THE CLEAN HOUSE


How’s this for a cast of characters? Lane, a doctor (and doctor’s wife) who wants nothing more than to live in a clean house.  Matilde, Lane’s Brazilian cleaning lady, who loves jokes almost as much as life itself but doesn’t like cleaning house—not one bit.  Lane’s sister Virginia, who loves to clean house so much that simply cleaning her own is not enough for her. Lane’s surgeon husband Charles, who wants to leave Lane for Ana.  Ana, Charles’ Argentinean patient and paramour, who has breast cancer.
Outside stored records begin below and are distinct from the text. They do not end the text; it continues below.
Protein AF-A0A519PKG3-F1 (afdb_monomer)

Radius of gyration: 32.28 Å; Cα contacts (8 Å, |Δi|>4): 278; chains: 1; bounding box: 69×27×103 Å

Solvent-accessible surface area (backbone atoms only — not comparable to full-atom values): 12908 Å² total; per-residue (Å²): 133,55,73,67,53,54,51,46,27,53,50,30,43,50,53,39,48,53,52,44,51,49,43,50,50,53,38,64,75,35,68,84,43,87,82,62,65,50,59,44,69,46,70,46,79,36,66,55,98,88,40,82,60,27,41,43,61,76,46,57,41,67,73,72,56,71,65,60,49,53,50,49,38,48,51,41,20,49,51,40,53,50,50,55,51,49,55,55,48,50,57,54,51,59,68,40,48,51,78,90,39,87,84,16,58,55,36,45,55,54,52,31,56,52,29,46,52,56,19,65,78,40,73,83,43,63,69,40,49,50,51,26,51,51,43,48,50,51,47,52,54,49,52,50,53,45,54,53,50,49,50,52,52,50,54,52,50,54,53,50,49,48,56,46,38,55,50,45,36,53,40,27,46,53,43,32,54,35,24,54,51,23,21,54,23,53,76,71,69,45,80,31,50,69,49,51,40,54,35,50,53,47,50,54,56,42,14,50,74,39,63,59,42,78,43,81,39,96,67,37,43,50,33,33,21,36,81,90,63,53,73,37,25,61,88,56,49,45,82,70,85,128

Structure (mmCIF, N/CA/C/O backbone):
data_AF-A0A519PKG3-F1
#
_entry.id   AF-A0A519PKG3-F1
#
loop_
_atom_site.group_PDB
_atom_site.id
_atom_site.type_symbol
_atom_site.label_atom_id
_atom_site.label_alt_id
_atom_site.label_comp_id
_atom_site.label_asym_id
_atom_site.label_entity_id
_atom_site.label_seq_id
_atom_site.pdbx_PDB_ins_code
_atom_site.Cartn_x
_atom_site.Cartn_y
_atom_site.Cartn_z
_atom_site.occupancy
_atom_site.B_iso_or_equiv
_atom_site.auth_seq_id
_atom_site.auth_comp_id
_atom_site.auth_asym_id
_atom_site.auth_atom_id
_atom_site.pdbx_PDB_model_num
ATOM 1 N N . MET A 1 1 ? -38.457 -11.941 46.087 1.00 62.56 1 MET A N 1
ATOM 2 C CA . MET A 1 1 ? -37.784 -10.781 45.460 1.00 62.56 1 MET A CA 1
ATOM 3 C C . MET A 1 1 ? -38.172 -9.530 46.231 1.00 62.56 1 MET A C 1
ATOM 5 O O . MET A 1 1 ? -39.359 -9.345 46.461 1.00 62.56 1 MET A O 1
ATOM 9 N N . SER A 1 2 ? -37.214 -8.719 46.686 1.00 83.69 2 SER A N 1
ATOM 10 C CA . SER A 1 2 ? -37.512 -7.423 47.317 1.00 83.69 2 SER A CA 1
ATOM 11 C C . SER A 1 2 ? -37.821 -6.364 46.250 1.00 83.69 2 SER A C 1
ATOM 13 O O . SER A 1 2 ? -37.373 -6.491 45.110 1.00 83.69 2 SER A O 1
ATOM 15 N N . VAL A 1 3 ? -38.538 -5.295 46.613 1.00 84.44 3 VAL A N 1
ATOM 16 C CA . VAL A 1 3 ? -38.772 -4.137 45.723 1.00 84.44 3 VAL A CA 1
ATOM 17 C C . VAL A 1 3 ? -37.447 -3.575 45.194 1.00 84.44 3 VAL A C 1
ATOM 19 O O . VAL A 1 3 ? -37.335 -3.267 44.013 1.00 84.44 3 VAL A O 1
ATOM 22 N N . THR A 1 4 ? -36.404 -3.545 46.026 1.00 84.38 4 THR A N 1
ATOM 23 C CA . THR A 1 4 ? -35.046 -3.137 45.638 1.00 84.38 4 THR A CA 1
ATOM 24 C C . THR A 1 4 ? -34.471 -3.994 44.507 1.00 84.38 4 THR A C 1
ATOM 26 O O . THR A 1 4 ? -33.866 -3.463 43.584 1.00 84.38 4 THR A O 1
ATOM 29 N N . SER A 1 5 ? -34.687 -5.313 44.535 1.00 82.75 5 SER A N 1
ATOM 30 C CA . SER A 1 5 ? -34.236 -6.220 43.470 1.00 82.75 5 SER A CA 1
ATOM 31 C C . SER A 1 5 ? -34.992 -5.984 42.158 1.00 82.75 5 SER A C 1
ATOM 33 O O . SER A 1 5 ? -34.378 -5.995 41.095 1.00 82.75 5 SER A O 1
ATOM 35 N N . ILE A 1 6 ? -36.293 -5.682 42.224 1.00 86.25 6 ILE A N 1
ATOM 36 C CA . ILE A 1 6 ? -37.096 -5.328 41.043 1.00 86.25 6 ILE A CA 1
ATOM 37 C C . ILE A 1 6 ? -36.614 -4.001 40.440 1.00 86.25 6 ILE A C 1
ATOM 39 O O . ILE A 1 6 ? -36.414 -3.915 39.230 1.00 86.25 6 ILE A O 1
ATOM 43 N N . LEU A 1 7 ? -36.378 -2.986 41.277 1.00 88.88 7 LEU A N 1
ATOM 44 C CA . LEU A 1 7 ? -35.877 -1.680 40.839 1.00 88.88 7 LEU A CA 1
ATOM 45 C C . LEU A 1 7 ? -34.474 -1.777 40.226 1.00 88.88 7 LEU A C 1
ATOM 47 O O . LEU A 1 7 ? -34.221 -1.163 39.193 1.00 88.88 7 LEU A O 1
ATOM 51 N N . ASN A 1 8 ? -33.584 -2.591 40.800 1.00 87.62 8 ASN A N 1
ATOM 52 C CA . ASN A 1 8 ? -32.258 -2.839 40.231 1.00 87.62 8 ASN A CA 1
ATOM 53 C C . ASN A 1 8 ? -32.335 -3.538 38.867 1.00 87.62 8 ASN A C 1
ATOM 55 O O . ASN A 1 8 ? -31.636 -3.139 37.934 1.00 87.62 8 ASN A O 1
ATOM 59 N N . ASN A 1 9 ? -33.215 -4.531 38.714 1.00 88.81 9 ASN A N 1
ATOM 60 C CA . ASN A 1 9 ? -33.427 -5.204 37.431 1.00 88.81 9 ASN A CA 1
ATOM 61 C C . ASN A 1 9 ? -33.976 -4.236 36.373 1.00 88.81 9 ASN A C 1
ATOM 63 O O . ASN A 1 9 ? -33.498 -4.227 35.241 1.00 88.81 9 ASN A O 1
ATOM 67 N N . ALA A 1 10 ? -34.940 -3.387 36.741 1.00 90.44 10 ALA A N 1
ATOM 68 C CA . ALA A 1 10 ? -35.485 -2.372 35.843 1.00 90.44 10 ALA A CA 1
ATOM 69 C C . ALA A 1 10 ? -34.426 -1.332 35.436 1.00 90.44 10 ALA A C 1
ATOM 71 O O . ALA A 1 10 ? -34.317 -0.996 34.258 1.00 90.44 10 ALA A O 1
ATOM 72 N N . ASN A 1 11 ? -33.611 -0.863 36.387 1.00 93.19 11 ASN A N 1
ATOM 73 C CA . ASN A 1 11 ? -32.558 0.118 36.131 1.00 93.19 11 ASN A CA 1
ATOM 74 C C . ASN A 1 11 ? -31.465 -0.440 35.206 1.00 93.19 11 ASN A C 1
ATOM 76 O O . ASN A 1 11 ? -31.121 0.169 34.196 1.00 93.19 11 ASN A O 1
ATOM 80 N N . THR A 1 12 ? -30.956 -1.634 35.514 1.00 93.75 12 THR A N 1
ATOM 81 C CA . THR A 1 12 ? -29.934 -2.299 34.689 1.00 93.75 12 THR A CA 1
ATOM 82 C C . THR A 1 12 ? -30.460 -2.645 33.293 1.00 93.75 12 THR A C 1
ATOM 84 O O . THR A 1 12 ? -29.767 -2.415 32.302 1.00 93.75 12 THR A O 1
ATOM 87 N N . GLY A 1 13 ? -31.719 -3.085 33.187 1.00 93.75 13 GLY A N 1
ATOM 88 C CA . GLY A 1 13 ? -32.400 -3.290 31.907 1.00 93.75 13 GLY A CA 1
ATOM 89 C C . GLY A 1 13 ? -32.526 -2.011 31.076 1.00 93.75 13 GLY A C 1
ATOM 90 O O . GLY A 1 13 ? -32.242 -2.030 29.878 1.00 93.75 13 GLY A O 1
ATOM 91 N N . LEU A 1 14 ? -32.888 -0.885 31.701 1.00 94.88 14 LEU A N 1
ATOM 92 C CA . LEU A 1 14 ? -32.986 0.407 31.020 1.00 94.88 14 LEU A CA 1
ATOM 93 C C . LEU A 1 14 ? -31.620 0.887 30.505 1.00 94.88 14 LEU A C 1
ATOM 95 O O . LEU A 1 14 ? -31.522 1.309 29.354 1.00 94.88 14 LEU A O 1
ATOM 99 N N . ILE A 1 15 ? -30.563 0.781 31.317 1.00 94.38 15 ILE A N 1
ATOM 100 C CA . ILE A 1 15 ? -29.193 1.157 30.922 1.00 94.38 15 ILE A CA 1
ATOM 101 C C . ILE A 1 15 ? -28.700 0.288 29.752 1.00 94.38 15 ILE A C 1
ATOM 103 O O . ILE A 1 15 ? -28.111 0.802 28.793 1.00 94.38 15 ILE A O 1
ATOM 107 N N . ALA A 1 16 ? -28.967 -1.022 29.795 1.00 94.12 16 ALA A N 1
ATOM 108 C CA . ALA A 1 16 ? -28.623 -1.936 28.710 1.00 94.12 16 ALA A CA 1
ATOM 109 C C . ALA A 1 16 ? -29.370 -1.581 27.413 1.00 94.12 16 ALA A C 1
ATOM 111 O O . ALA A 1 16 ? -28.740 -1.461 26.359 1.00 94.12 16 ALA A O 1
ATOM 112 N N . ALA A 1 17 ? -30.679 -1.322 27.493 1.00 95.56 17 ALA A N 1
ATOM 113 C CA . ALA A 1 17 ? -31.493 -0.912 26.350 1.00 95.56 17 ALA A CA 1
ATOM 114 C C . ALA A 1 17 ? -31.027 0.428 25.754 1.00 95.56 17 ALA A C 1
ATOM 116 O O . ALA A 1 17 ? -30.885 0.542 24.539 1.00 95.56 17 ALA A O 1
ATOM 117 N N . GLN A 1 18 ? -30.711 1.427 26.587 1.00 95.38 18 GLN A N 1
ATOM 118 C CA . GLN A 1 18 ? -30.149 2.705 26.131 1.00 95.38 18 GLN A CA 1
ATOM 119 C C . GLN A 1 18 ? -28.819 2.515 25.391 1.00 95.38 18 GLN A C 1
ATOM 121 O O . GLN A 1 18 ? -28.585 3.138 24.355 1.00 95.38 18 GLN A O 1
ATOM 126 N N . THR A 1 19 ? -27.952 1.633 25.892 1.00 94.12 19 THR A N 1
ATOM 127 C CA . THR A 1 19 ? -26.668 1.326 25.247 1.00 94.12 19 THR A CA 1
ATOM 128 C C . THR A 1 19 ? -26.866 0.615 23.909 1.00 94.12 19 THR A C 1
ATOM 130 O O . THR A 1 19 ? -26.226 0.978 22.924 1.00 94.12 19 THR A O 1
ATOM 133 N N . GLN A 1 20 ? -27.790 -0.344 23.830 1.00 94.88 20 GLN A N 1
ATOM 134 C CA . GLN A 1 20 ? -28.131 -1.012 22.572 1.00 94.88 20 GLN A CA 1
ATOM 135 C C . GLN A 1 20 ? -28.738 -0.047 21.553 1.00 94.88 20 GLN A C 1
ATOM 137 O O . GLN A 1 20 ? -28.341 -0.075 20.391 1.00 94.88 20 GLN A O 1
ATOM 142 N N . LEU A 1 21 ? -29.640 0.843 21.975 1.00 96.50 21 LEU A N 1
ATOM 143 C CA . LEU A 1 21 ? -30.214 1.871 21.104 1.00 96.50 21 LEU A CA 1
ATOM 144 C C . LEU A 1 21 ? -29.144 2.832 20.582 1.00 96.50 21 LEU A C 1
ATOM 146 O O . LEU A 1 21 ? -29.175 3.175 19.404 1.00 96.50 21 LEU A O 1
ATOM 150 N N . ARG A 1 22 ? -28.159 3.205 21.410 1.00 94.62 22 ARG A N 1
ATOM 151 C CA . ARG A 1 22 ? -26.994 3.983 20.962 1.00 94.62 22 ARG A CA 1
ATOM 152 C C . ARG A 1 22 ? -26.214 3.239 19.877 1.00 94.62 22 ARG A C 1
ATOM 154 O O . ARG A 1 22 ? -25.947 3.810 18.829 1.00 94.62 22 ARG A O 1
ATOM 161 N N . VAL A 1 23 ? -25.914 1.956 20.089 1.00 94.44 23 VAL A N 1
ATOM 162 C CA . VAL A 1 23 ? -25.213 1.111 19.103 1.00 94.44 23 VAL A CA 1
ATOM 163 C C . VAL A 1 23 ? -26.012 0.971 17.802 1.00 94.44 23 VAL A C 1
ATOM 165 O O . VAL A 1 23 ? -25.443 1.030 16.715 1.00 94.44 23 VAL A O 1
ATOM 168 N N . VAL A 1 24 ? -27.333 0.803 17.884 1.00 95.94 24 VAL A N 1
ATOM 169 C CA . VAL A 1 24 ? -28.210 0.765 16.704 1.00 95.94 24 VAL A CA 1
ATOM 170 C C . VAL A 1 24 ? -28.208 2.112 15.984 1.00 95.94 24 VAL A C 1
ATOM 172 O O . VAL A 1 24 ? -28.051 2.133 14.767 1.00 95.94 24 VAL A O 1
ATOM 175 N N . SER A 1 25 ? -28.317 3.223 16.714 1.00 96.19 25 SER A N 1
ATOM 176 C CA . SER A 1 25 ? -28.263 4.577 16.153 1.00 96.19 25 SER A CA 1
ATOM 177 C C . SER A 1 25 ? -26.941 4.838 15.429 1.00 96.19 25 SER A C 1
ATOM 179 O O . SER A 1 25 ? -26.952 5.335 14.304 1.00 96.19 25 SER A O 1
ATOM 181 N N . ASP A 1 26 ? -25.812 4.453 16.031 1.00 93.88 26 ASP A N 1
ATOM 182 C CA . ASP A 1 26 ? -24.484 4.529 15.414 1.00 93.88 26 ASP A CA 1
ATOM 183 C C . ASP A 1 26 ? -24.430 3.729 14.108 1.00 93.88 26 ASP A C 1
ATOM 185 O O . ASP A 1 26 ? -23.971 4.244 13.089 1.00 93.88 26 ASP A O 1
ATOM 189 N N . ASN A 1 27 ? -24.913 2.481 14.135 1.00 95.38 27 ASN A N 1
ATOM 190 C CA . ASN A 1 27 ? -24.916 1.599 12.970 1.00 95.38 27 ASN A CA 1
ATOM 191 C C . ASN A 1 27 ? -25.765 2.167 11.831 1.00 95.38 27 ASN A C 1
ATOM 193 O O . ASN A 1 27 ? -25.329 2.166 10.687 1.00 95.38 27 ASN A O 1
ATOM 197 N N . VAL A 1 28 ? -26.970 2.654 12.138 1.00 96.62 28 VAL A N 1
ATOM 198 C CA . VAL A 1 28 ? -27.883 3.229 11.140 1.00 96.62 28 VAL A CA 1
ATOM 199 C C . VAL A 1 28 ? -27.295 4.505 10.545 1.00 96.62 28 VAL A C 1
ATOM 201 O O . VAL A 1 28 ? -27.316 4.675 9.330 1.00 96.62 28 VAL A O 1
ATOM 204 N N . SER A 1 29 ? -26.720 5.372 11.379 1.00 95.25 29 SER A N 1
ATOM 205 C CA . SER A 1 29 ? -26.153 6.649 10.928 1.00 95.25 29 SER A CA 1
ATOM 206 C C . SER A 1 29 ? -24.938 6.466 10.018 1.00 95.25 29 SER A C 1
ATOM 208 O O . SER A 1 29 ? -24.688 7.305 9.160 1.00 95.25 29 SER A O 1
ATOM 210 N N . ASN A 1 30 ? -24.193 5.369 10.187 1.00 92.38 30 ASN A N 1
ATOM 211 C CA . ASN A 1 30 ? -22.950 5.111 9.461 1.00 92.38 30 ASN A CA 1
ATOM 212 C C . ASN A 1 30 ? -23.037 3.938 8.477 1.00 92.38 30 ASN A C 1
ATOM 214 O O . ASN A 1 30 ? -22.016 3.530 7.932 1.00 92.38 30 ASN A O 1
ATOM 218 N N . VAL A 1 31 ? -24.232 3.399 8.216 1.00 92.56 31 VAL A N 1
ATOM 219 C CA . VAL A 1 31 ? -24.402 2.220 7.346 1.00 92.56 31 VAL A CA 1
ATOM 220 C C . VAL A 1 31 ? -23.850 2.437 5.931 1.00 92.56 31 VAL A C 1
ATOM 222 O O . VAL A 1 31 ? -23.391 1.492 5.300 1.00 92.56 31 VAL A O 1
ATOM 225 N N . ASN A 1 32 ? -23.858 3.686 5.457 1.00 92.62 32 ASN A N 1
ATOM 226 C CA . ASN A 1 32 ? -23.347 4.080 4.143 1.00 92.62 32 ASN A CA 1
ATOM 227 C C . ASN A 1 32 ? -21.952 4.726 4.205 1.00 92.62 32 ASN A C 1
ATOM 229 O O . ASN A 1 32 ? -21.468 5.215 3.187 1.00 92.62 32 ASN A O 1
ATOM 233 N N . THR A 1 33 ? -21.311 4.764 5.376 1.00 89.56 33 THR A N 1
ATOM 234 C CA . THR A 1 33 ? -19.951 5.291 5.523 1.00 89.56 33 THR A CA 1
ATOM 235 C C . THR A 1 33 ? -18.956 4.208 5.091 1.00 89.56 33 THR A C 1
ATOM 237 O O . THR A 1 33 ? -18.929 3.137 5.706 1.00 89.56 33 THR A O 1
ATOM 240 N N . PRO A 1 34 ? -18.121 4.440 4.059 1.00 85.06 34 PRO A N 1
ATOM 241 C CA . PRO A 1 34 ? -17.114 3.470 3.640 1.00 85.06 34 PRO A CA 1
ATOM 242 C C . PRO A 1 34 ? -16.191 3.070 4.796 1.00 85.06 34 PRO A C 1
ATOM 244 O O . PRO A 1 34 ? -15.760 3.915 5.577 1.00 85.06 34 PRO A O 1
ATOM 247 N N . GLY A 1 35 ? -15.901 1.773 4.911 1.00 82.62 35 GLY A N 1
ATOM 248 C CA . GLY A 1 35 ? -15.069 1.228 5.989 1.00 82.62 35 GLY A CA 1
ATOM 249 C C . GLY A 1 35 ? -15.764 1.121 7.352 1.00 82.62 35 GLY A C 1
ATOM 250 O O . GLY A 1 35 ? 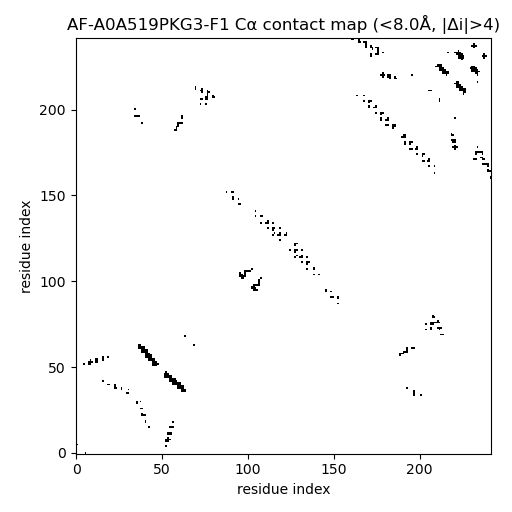-15.145 0.656 8.308 1.00 82.62 35 GLY A O 1
ATOM 251 N N . TYR A 1 36 ? -17.041 1.508 7.477 1.00 88.38 36 TYR A N 1
ATOM 252 C CA . TYR A 1 36 ? -17.773 1.316 8.725 1.00 88.38 36 TYR A CA 1
ATOM 253 C C . TYR A 1 36 ? -18.010 -0.167 9.010 1.00 88.38 36 TYR A C 1
ATOM 255 O O . TYR A 1 36 ? -18.483 -0.925 8.162 1.00 88.38 36 TYR A O 1
ATOM 263 N N . VAL A 1 37 ? -17.736 -0.568 10.250 1.00 90.62 37 VAL A N 1
ATOM 264 C CA . VAL A 1 37 ? -17.952 -1.933 10.718 1.00 90.62 37 VAL A CA 1
ATOM 265 C C . VAL A 1 37 ? -19.091 -1.948 11.723 1.00 90.62 37 VAL A C 1
ATOM 267 O O . VAL A 1 37 ? -19.074 -1.226 12.721 1.00 90.62 37 VAL A O 1
ATOM 270 N N . ARG A 1 38 ? -20.080 -2.814 11.481 1.00 93.62 38 ARG A N 1
ATOM 271 C CA . ARG A 1 38 ? -21.239 -2.958 12.363 1.00 93.62 38 ARG A CA 1
ATOM 272 C C . ARG A 1 38 ? -20.795 -3.282 13.789 1.00 93.62 38 ARG A C 1
ATOM 274 O O . ARG A 1 38 ? -20.069 -4.246 14.017 1.00 93.62 38 ARG A O 1
ATOM 281 N N . LYS A 1 39 ? -21.319 -2.540 14.756 1.00 94.25 39 LYS A N 1
ATOM 282 C CA . LYS A 1 39 ? -21.124 -2.766 16.190 1.00 94.25 39 LYS A CA 1
ATOM 283 C C . LYS A 1 39 ? -22.220 -3.666 16.767 1.00 94.25 39 LYS A C 1
ATOM 285 O O . LYS A 1 39 ? -23.384 -3.582 16.366 1.00 94.25 39 LYS A O 1
ATOM 290 N N . VAL A 1 40 ? -21.859 -4.497 17.742 1.00 94.38 40 VAL A N 1
ATOM 291 C CA . VAL A 1 40 ? -22.762 -5.372 18.504 1.00 94.38 40 VAL A CA 1
ATOM 292 C C . VAL A 1 40 ? -22.502 -5.177 19.995 1.00 94.38 40 VAL A C 1
ATOM 294 O O . VAL A 1 40 ? -21.373 -5.343 20.451 1.00 94.38 40 VAL A O 1
ATOM 297 N N . ALA A 1 41 ? -23.549 -4.833 20.745 1.00 93.94 41 ALA A N 1
ATOM 298 C CA . ALA A 1 41 ? -23.534 -4.821 22.205 1.00 93.94 41 ALA A CA 1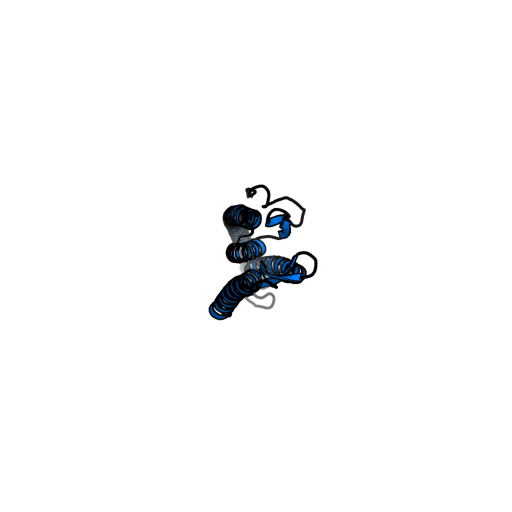
ATOM 299 C C . ALA A 1 41 ? -23.911 -6.217 22.721 1.00 93.94 41 ALA A C 1
ATOM 301 O O . ALA A 1 41 ? -25.055 -6.645 22.566 1.00 93.94 41 ALA A O 1
ATOM 302 N N . ASP A 1 42 ? -22.953 -6.921 23.323 1.00 92.06 42 ASP A N 1
ATOM 303 C CA . ASP A 1 42 ? -23.195 -8.226 23.936 1.00 92.06 42 ASP A CA 1
ATOM 304 C C . ASP A 1 42 ? -23.784 -8.003 25.343 1.00 92.06 42 ASP A C 1
ATOM 306 O O . ASP A 1 42 ? -23.136 -7.409 26.207 1.00 92.06 42 ASP A O 1
ATOM 310 N N . GLN A 1 43 ? -25.021 -8.458 25.563 1.00 92.50 43 GLN A N 1
ATOM 311 C CA . GLN A 1 43 ? -25.704 -8.407 26.858 1.00 92.50 43 GLN A CA 1
ATOM 312 C C . GLN A 1 43 ? -25.642 -9.773 27.545 1.00 92.50 43 GLN A C 1
ATOM 314 O O . GLN A 1 43 ? -25.908 -10.797 26.916 1.00 92.50 43 GLN A O 1
ATOM 319 N N . VAL A 1 44 ? -25.374 -9.783 28.848 1.00 92.62 44 VAL A N 1
ATOM 320 C CA . VAL A 1 44 ? -25.451 -10.981 29.693 1.00 92.62 44 VAL A CA 1
ATOM 321 C C . VAL A 1 44 ? -26.444 -10.778 30.830 1.00 92.62 44 VAL A C 1
ATOM 323 O O . VAL A 1 44 ? -26.683 -9.657 31.282 1.00 92.62 44 VAL A O 1
ATOM 326 N N . ALA A 1 45 ? -27.037 -11.876 31.292 1.00 91.31 45 ALA A N 1
ATOM 327 C CA . ALA A 1 45 ? -27.841 -11.873 32.505 1.00 91.31 45 ALA A CA 1
ATOM 328 C C . ALA A 1 45 ? -26.930 -11.937 33.734 1.00 91.31 45 ALA A C 1
ATOM 330 O O . ALA A 1 45 ? -26.016 -12.760 33.796 1.00 91.31 45 ALA A O 1
ATOM 331 N N . LEU A 1 46 ? -27.215 -11.101 34.727 1.00 87.62 46 LEU A N 1
ATOM 332 C CA . LEU A 1 46 ? -26.599 -11.183 36.042 1.00 87.62 46 LEU A CA 1
ATOM 333 C C . LEU A 1 46 ? -27.456 -12.091 36.923 1.00 87.62 46 LEU A C 1
ATOM 335 O O . LEU A 1 46 ? -28.684 -11.980 36.945 1.00 87.62 46 LEU A O 1
ATOM 339 N N . SER A 1 47 ? -26.818 -12.985 37.673 1.00 86.25 47 SER A N 1
ATOM 340 C CA . SER A 1 47 ? -27.508 -13.848 38.633 1.00 86.25 47 SER A CA 1
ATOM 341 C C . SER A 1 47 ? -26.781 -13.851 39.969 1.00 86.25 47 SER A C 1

Characters who meet and interact in what playwright Sarah Ruhl describes as “a metaphysical Connecticut,” in “a house that is not far from the city and not far from the sea.”

Probably only Ruhl, the Pulitzer Prize and Tony Award-nominated author of Eurydice and Dead Man’s Cell Phone, could prove herself capable of taking such charmingly odd characters and coming up with the quirky, whimsical, and ultimately quite moving soufflé that is The Clean House.   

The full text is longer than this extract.